Entries taken from a collection
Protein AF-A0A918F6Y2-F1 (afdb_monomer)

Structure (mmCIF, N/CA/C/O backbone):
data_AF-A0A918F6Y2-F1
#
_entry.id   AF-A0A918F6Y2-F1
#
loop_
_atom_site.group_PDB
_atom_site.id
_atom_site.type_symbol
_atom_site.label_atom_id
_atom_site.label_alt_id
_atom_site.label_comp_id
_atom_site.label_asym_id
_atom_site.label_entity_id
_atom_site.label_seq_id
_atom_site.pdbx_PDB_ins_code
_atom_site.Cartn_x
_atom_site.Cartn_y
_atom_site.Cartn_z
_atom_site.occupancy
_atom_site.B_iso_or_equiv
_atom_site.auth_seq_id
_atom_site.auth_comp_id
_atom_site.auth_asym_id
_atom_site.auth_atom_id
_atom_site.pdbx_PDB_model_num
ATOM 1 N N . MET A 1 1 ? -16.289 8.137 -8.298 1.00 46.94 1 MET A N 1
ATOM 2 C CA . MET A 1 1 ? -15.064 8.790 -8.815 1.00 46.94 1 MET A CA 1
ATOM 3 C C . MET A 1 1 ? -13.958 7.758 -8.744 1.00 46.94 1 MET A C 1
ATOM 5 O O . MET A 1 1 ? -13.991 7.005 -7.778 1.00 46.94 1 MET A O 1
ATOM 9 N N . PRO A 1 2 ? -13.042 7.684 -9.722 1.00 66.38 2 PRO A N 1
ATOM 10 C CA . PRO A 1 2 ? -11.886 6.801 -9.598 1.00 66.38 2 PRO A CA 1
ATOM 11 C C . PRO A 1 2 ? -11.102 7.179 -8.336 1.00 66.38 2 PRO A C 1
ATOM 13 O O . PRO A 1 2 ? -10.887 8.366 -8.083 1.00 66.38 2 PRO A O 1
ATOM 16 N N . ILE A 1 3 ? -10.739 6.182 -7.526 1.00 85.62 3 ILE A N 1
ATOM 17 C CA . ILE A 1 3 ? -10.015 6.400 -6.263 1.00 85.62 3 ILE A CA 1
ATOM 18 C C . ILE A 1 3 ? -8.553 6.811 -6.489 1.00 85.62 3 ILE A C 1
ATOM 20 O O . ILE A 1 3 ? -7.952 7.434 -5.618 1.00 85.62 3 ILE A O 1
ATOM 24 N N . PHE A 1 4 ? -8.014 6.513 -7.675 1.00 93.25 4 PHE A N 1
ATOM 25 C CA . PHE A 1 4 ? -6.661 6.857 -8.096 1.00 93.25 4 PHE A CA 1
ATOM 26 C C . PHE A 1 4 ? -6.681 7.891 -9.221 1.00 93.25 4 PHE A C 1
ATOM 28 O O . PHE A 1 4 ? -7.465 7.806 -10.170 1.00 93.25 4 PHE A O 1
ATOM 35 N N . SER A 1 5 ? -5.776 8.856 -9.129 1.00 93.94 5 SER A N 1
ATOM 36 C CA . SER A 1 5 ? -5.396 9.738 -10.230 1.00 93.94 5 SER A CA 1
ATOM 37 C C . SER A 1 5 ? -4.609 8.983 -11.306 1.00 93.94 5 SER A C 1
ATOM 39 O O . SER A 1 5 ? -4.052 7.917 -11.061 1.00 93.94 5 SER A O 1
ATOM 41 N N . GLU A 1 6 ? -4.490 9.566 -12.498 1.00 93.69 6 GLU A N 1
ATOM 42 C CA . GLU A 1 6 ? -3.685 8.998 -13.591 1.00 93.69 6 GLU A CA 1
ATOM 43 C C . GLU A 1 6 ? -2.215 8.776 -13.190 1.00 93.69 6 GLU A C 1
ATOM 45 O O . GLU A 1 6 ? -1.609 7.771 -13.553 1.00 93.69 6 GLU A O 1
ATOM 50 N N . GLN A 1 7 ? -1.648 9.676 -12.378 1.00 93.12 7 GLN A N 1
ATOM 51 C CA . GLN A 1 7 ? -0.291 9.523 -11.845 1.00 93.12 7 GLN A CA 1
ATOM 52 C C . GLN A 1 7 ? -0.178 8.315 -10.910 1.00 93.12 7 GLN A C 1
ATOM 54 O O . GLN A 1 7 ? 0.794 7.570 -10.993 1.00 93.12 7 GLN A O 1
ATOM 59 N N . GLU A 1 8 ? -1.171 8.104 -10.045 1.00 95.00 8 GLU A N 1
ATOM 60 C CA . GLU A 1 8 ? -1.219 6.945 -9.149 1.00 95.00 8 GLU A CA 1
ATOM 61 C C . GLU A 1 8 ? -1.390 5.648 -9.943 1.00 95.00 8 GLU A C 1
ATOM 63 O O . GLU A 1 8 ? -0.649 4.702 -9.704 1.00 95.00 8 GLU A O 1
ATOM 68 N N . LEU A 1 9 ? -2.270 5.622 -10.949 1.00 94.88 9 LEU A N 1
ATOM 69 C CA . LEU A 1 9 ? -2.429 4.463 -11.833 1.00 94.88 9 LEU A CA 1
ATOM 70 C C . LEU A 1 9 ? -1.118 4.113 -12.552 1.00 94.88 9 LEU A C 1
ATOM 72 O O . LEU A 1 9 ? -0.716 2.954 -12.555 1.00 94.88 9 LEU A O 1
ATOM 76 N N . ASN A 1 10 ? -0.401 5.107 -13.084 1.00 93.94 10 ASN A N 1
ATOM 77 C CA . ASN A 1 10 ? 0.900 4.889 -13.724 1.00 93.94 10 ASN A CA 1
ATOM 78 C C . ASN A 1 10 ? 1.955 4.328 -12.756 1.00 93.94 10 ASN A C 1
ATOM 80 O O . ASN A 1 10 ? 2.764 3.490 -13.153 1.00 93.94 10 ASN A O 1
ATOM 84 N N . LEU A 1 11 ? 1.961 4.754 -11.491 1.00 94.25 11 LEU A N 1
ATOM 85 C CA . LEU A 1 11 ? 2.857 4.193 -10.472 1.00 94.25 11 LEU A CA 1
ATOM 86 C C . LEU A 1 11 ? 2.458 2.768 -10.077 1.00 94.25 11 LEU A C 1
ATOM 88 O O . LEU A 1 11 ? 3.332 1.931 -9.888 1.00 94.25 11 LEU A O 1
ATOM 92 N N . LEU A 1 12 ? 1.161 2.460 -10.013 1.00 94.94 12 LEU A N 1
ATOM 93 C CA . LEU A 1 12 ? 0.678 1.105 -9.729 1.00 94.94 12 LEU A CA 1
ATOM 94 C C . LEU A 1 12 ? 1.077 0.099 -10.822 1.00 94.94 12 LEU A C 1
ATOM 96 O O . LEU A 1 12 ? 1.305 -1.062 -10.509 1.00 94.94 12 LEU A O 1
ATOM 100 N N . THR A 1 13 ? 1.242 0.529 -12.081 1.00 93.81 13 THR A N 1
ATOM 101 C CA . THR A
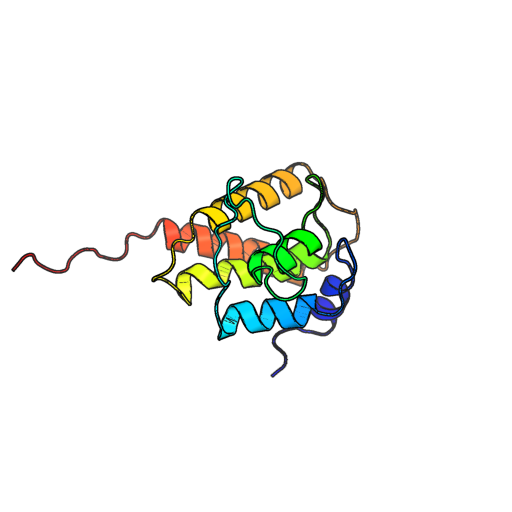 1 13 ? 1.801 -0.342 -13.143 1.00 93.81 13 THR A CA 1
ATOM 102 C C . THR A 1 13 ? 3.295 -0.646 -12.980 1.00 93.81 13 THR A C 1
ATOM 104 O O . THR A 1 13 ? 3.822 -1.550 -13.630 1.00 93.81 13 THR A O 1
ATOM 107 N N . GLN A 1 14 ? 3.987 0.098 -12.116 1.00 93.38 14 GLN A N 1
ATOM 108 C CA . GLN A 1 14 ? 5.390 -0.098 -11.760 1.00 93.38 14 GLN A CA 1
ATOM 109 C C . GLN A 1 14 ? 5.470 -0.895 -10.451 1.00 93.38 14 GLN A C 1
ATOM 111 O O . GLN A 1 14 ? 6.024 -0.435 -9.455 1.00 93.38 14 GLN A O 1
ATOM 116 N N . SER A 1 15 ? 4.849 -2.072 -10.448 1.00 93.06 15 SER A N 1
ATOM 117 C CA . SER A 1 15 ? 4.914 -3.054 -9.367 1.00 93.06 15 SER A CA 1
ATOM 118 C C . SER A 1 15 ? 5.913 -4.170 -9.696 1.00 93.06 15 SER A C 1
ATOM 120 O O . SER A 1 15 ? 6.399 -4.264 -10.828 1.00 93.06 15 SER A O 1
ATOM 122 N N . CYS A 1 16 ? 6.204 -5.029 -8.718 1.00 91.94 16 CYS A N 1
ATOM 123 C CA . CYS A 1 16 ? 7.135 -6.150 -8.840 1.00 91.94 16 CYS A CA 1
ATOM 124 C C . CYS A 1 16 ? 6.807 -7.056 -10.033 1.00 91.94 16 CYS A C 1
ATOM 126 O O . CYS A 1 16 ? 7.648 -7.267 -10.911 1.00 91.94 16 CYS A O 1
ATOM 128 N N . TYR A 1 17 ? 5.567 -7.551 -10.101 1.00 90.44 17 TYR A N 1
ATOM 129 C CA . TYR A 1 17 ? 5.139 -8.477 -11.152 1.00 90.44 17 TYR A CA 1
ATOM 130 C C . TYR A 1 17 ? 4.238 -7.825 -12.204 1.00 90.44 17 TYR A C 1
ATOM 132 O O . TYR A 1 17 ? 3.819 -8.490 -13.153 1.00 90.44 17 TYR A O 1
ATOM 140 N N . LYS A 1 18 ? 4.000 -6.509 -12.096 1.00 90.44 18 LYS A N 1
ATOM 141 C CA . LYS A 1 18 ? 3.215 -5.700 -13.044 1.00 90.44 18 LYS A CA 1
ATOM 142 C C . LYS A 1 18 ? 1.797 -6.232 -13.234 1.00 90.44 18 LYS A C 1
ATOM 144 O O . LYS A 1 18 ? 1.249 -6.161 -14.338 1.00 90.44 18 LYS A O 1
ATOM 149 N N . ASN A 1 19 ? 1.204 -6.785 -12.176 1.00 89.38 19 ASN A N 1
ATOM 150 C CA . ASN A 1 19 ? -0.139 -7.329 -12.269 1.00 89.38 19 ASN A CA 1
ATOM 151 C C . ASN A 1 19 ? -1.151 -6.198 -12.531 1.00 89.38 19 ASN A C 1
ATOM 153 O O . ASN A 1 19 ? -1.245 -5.254 -11.740 1.00 89.38 19 ASN A O 1
ATOM 157 N N . PRO A 1 20 ? -1.949 -6.274 -13.614 1.00 88.44 20 PRO A N 1
ATOM 158 C CA . PRO A 1 20 ? -2.888 -5.211 -13.967 1.00 88.44 20 PRO A CA 1
ATOM 159 C C . PRO A 1 20 ? -4.007 -5.025 -12.934 1.00 88.44 20 PRO A C 1
ATOM 161 O O . PRO A 1 20 ? -4.703 -4.010 -12.965 1.00 88.44 20 PRO A O 1
ATOM 164 N N . ARG A 1 21 ? -4.194 -5.989 -12.025 1.00 90.38 21 ARG A N 1
ATOM 165 C CA . ARG A 1 21 ? -5.258 -5.978 -11.019 1.00 90.38 21 ARG A CA 1
ATOM 166 C C . ARG A 1 21 ? -4.882 -5.258 -9.729 1.00 90.38 21 ARG A C 1
ATOM 168 O O . ARG A 1 21 ? -5.751 -5.093 -8.885 1.00 90.38 21 ARG A O 1
ATOM 175 N N . LEU A 1 22 ? -3.649 -4.771 -9.567 1.00 92.94 22 LEU A N 1
ATOM 176 C CA . LEU A 1 22 ? -3.232 -4.121 -8.317 1.00 92.94 22 LEU A CA 1
ATOM 177 C C . LEU A 1 22 ? -4.151 -2.952 -7.916 1.00 92.94 22
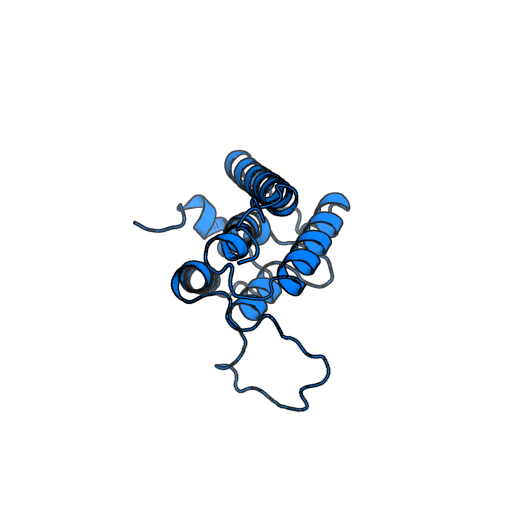 LEU A C 1
ATOM 179 O O . LEU A 1 22 ? -4.537 -2.834 -6.756 1.00 92.94 22 LEU A O 1
ATOM 183 N N . ALA A 1 23 ? -4.553 -2.116 -8.877 1.00 94.00 23 ALA A N 1
ATOM 184 C CA . ALA A 1 23 ? -5.489 -1.021 -8.616 1.00 94.00 23 ALA A CA 1
ATOM 185 C C . ALA A 1 23 ? -6.878 -1.529 -8.187 1.00 94.00 23 ALA A C 1
ATOM 187 O O . ALA A 1 23 ? -7.461 -0.998 -7.245 1.00 94.00 23 ALA A O 1
ATOM 188 N N . GLU A 1 24 ? -7.382 -2.581 -8.838 1.00 91.12 24 GLU A N 1
ATOM 189 C CA . GLU A 1 24 ? -8.646 -3.238 -8.478 1.00 91.12 24 GLU A CA 1
ATOM 190 C C . GLU A 1 24 ? -8.572 -3.806 -7.053 1.00 91.12 24 GLU A C 1
ATOM 192 O O . GLU A 1 24 ? -9.471 -3.583 -6.249 1.00 91.12 24 GLU A O 1
ATOM 197 N N . TRP A 1 25 ? -7.487 -4.499 -6.705 1.00 91.31 25 TRP A N 1
ATOM 198 C CA . TRP A 1 25 ? -7.306 -5.094 -5.380 1.00 91.31 25 TRP A CA 1
ATOM 199 C C . TRP A 1 25 ? -7.229 -4.048 -4.270 1.00 91.31 25 TRP A C 1
ATOM 201 O O . TRP A 1 25 ? -7.832 -4.234 -3.213 1.00 91.31 25 TRP A O 1
ATOM 211 N N . LEU A 1 26 ? -6.544 -2.927 -4.513 1.00 92.69 26 LEU A N 1
ATOM 212 C CA . LEU A 1 26 ? -6.497 -1.805 -3.575 1.00 92.69 26 LEU A CA 1
ATOM 213 C C . LEU A 1 26 ? -7.863 -1.124 -3.405 1.00 92.69 26 LEU A C 1
ATOM 215 O O . LEU A 1 26 ? -8.188 -0.669 -2.313 1.00 92.69 26 LEU A O 1
ATOM 219 N N . GLU A 
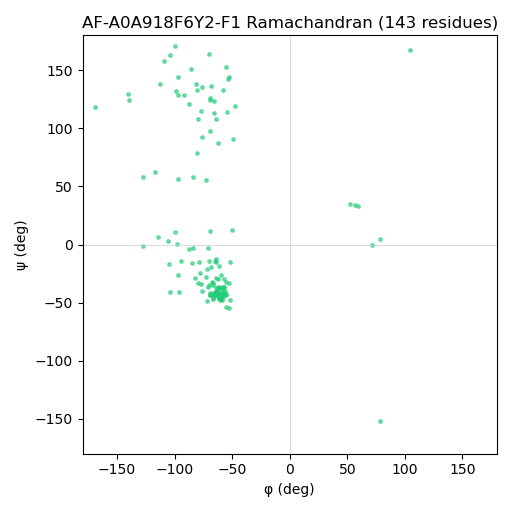1 27 ? -8.678 -1.047 -4.458 1.00 91.31 27 GLU A N 1
ATOM 220 C CA . GLU A 1 27 ? -10.053 -0.550 -4.336 1.00 91.31 27 GLU A CA 1
ATOM 221 C C . GLU A 1 27 ? -10.909 -1.501 -3.501 1.00 91.31 27 GLU A C 1
ATOM 223 O O . GLU A 1 27 ? -11.582 -1.075 -2.559 1.00 91.31 27 GLU A O 1
ATOM 228 N N . ARG A 1 28 ? -10.824 -2.799 -3.803 1.00 86.88 28 ARG A N 1
ATOM 229 C CA . ARG A 1 28 ? -11.571 -3.840 -3.099 1.00 86.88 28 ARG A CA 1
ATOM 230 C C . ARG A 1 28 ? -11.196 -3.916 -1.624 1.00 86.88 28 ARG A C 1
ATOM 232 O O . ARG A 1 28 ? -12.093 -4.050 -0.799 1.00 86.88 28 ARG A O 1
ATOM 239 N N . SER A 1 29 ? -9.926 -3.735 -1.254 1.00 87.62 29 SER A N 1
ATOM 240 C CA . SER A 1 29 ? -9.525 -3.742 0.161 1.00 87.62 29 SER A CA 1
ATOM 241 C C . SER A 1 29 ? -10.180 -2.620 0.975 1.00 87.62 29 SER A C 1
ATOM 243 O O . SER A 1 29 ? -10.488 -2.809 2.151 1.00 87.62 29 SER A O 1
ATOM 245 N N . LEU A 1 30 ? -10.491 -1.479 0.350 1.00 86.44 30 LEU A N 1
ATOM 246 C CA . LEU A 1 30 ? -11.203 -0.372 0.994 1.00 86.44 30 LEU A CA 1
ATOM 247 C C . LEU A 1 30 ? -12.713 -0.599 1.130 1.00 86.44 30 LEU A C 1
ATOM 249 O O . LEU A 1 30 ? -13.333 0.049 1.982 1.00 86.44 30 LEU A O 1
ATOM 253 N N . THR A 1 31 ? -13.317 -1.433 0.280 1.00 83.50 31 THR A N 1
ATOM 254 C CA . THR A 1 31 ? -14.775 -1.654 0.237 1.00 83.50 31 THR A CA 1
ATOM 255 C C . THR A 1 31 ? -15.207 -2.969 0.870 1.00 83.50 31 THR A C 1
ATOM 257 O O . THR A 1 31 ? -16.225 -3.010 1.554 1.00 83.50 31 THR A O 1
ATOM 260 N N . GLU A 1 32 ? -14.450 -4.035 0.631 1.00 82.50 32 GLU A N 1
ATOM 261 C CA . GLU A 1 32 ? -14.712 -5.403 1.092 1.00 82.50 32 GLU A CA 1
ATOM 262 C C . GLU A 1 32 ? -13.922 -5.726 2.365 1.00 82.50 32 GLU A C 1
ATOM 264 O O . GLU A 1 32 ? -14.355 -6.548 3.170 1.00 82.50 32 GLU A O 1
ATOM 269 N N . GLY A 1 33 ? -12.790 -5.047 2.559 1.00 76.44 33 GLY A N 1
ATOM 270 C CA . GLY A 1 33 ? -11.818 -5.346 3.600 1.00 76.44 33 GLY A CA 1
ATOM 271 C C . GLY A 1 33 ? -10.575 -6.051 3.049 1.00 76.44 33 GLY A C 1
ATOM 272 O O . GLY A 1 33 ? -10.565 -6.518 1.910 1.00 76.44 33 GLY A O 1
ATOM 273 N N . PRO A 1 34 ? -9.505 -6.138 3.850 1.00 74.94 34 PRO A N 1
ATOM 274 C CA . PRO A 1 34 ? -8.225 -6.755 3.475 1.00 74.94 34 PRO A CA 1
ATOM 275 C C . PRO A 1 34 ? -8.299 -8.264 3.186 1.00 74.94 34 PRO A C 1
ATOM 277 O O . PRO A 1 34 ? -7.343 -8.823 2.647 1.00 74.94 34 PRO A O 1
ATOM 280 N N . GLY A 1 35 ? -9.415 -8.913 3.530 1.00 74.88 35 GLY A N 1
ATOM 281 C CA . GLY A 1 35 ? -9.484 -10.361 3.707 1.00 74.88 35 GLY A CA 1
ATOM 282 C C . GLY A 1 35 ? -8.899 -10.765 5.060 1.00 74.88 35 GLY A C 1
ATOM 283 O O . GLY A 1 35 ? -8.936 -9.976 6.009 1.00 74.88 35 GLY A O 1
ATOM 284 N N . ASP A 1 36 ? -8.366 -11.979 5.133 1.00 69.81 36 ASP A N 1
ATOM 285 C CA . ASP A 1 36 ? -7.541 -12.406 6.257 1.00 69.81 36 ASP A CA 1
ATOM 286 C C . ASP A 1 36 ? -6.109 -11.897 6.068 1.00 69.81 36 ASP A C 1
ATOM 288 O O . ASP A 1 36 ? -5.553 -11.936 4.970 1.00 69.81 36 ASP A O 1
ATOM 292 N N . TYR A 1 37 ? -5.506 -11.422 7.156 1.00 67.44 37 TYR A N 1
ATOM 293 C CA . TYR A 1 37 ? -4.069 -11.150 7.204 1.00 67.44 37 TYR A CA 1
ATOM 294 C C . TYR A 1 37 ? -3.247 -12.406 7.526 1.00 67.44 37 TYR A C 1
ATOM 296 O O . TYR A 1 37 ? -2.021 -12.335 7.606 1.00 67.44 37 TYR A O 1
ATOM 304 N N . ASP A 1 38 ? -3.927 -13.527 7.780 1.00 57.56 38 ASP A N 1
ATOM 305 C CA . ASP A 1 38 ? -3.343 -14.741 8.330 1.00 57.56 38 ASP A CA 1
ATOM 306 C C . ASP A 1 38 ? -2.642 -15.552 7.234 1.00 57.56 38 ASP A C 1
ATOM 308 O O . ASP A 1 38 ? -3.131 -16.571 6.749 1.00 57.56 38 ASP A O 1
ATOM 312 N N . TRP A 1 39 ? -1.437 -15.110 6.879 1.00 49.41 39 TRP A N 1
ATOM 313 C CA . TRP A 1 39 ? -0.391 -16.055 6.529 1.00 49.41 39 TRP A CA 1
ATOM 314 C C . TRP A 1 39 ? -0.008 -16.767 7.824 1.00 49.41 39 TRP A C 1
ATOM 316 O O . TRP A 1 39 ? 0.821 -16.292 8.605 1.00 49.41 39 TRP A O 1
ATOM 326 N N . MET A 1 40 ? -0.555 -17.955 8.043 1.00 41.28 40 MET A N 1
ATOM 327 C CA . MET A 1 40 ? 0.193 -18.927 8.810 1.00 41.28 40 MET A CA 1
ATOM 328 C C . MET A 1 40 ? 1.095 -19.705 7.854 1.00 41.28 40 MET A C 1
ATOM 330 O O . MET A 1 40 ? 0.628 -20.461 7.003 1.00 41.28 40 MET A O 1
ATOM 334 N N . LEU A 1 41 ? 2.402 -19.637 8.130 1.00 40.91 41 LEU A N 1
ATOM 335 C CA . LEU A 1 41 ? 3.450 -20.602 7.751 1.00 40.91 41 LEU A CA 1
ATOM 336 C C . LEU A 1 41 ? 3.103 -22.078 8.103 1.00 40.91 41 LEU A C 1
ATOM 338 O O . LEU A 1 41 ? 3.989 -22.928 8.097 1.00 40.91 41 LEU A O 1
ATOM 342 N N . THR A 1 42 ? 1.857 -22.401 8.468 1.00 39.59 42 THR A N 1
ATOM 343 C CA . THR A 1 42 ? 1.389 -23.714 8.929 1.00 39.59 42 THR A CA 1
ATOM 344 C C . THR A 1 42 ? 0.170 -24.248 8.171 1.00 39.59 42 THR A C 1
ATOM 346 O O . THR A 1 42 ? -0.242 -25.375 8.445 1.00 39.59 42 THR A O 1
ATOM 349 N N . ALA A 1 43 ? -0.394 -23.525 7.197 1.00 37.97 43 ALA A N 1
ATOM 350 C CA . ALA A 1 43 ? -1.406 -24.117 6.328 1.00 37.97 43 ALA A CA 1
ATOM 351 C C . ALA A 1 43 ? -0.724 -25.044 5.304 1.00 37.97 43 ALA A C 1
ATOM 353 O O . ALA A 1 43 ? -0.285 -24.615 4.239 1.00 37.97 43 ALA A O 1
ATOM 354 N N . GLU A 1 44 ? -0.616 -26.336 5.626 1.00 34.28 44 GLU A N 1
ATOM 355 C CA . GLU A 1 44 ? -0.418 -27.382 4.618 1.00 34.28 44 GLU A CA 1
ATOM 356 C C . GLU A 1 44 ? -1.642 -27.391 3.687 1.00 34.28 44 GLU A C 1
ATOM 358 O O . GLU A 1 44 ? -2.628 -28.087 3.923 1.00 34.28 44 GLU A O 1
ATOM 363 N N . GLY A 1 45 ? -1.609 -26.573 2.639 1.00 36.78 45 GLY A N 1
ATOM 364 C CA . GLY A 1 45 ? -2.707 -26.457 1.692 1.00 36.78 45 GLY A CA 1
ATOM 365 C C . GLY A 1 45 ? -2.292 -25.650 0.474 1.00 36.78 45 GLY A C 1
ATOM 366 O O . GLY A 1 45 ? -1.927 -24.486 0.580 1.00 36.78 45 GLY A O 1
ATOM 367 N N . PHE A 1 46 ? -2.335 -26.283 -0.696 1.00 35.53 46 PHE A N 1
ATOM 368 C CA . PHE A 1 46 ? -2.365 -25.566 -1.965 1.00 35.53 46 PHE A CA 1
ATOM 369 C C . PHE A 1 46 ? -3.692 -24.803 -2.026 1.00 35.53 46 PHE A C 1
ATOM 371 O O . PHE A 1 46 ? -4.745 -25.437 -2.106 1.00 35.53 46 PHE A O 1
ATOM 378 N N . TYR A 1 47 ? -3.642 -23.475 -1.996 1.00 42.69 47 TYR A N 1
ATOM 379 C CA . TYR A 1 47 ? -4.788 -22.655 -2.372 1.00 42.69 47 TYR A CA 1
ATOM 380 C C . TYR A 1 47 ? -4.842 -22.575 -3.907 1.00 42.69 47 TYR A C 1
ATOM 382 O O . TYR A 1 47 ? -3.798 -22.378 -4.537 1.00 42.69 47 TYR A O 1
ATOM 390 N N . PRO A 1 48 ? -6.010 -22.777 -4.542 1.00 47.00 48 PRO A N 1
ATOM 391 C CA . PRO A 1 48 ? -6.203 -22.440 -5.948 1.00 47.00 48 PRO A CA 1
ATOM 392 C C . PRO A 1 48 ? -5.845 -20.965 -6.189 1.00 47.00 48 PRO A C 1
ATOM 394 O O . PRO A 1 48 ? -6.008 -20.146 -5.287 1.00 47.00 48 PRO A O 1
ATOM 397 N N . ASP A 1 49 ? -5.424 -20.613 -7.408 1.00 48.91 49 ASP A N 1
ATOM 398 C CA . ASP A 1 49 ? -4.990 -19.252 -7.794 1.00 48.91 49 ASP A CA 1
ATOM 399 C C . ASP A 1 49 ? -6.003 -18.128 -7.444 1.00 48.91 49 ASP A C 1
ATOM 401 O O . ASP A 1 49 ? -5.649 -16.950 -7.425 1.00 48.91 49 ASP A O 1
ATOM 405 N N . ASP A 1 50 ? -7.253 -18.487 -7.135 1.00 50.12 50 ASP A N 1
ATOM 406 C CA . ASP A 1 50 ? -8.367 -17.588 -6.826 1.00 50.12 50 ASP A CA 1
ATOM 407 C C . ASP A 1 50 ? -8.639 -17.376 -5.315 1.00 50.12 50 ASP A C 1
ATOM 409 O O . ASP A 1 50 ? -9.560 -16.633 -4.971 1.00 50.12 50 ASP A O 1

● **EXERCISE**
Retype the portion of the data above that starts on the line with "ATOM 109 C C" and finishes on the line with "ATOM 117 C CA", including both of those lines.

● **EXPECTED ANSWER**
ATOM 109 C C . GLN A 1 14 ? 5.470 -0.895 -10.451 1.00 93.38 14 GLN A C 1
ATOM 111 O O . GLN A 1 14 ? 6.024 -0.435 -9.455 1.00 93.38 14 GLN A O 1
ATOM 116 N N . SER A 1 15 ? 4.849 -2.072 -10.448 1.00 93.06 15 SER A N 1
ATOM 117 C CA . SER A 1 15 ? 4.914 -3.054 -9.367 1.00 93.06 15 SER A CA 1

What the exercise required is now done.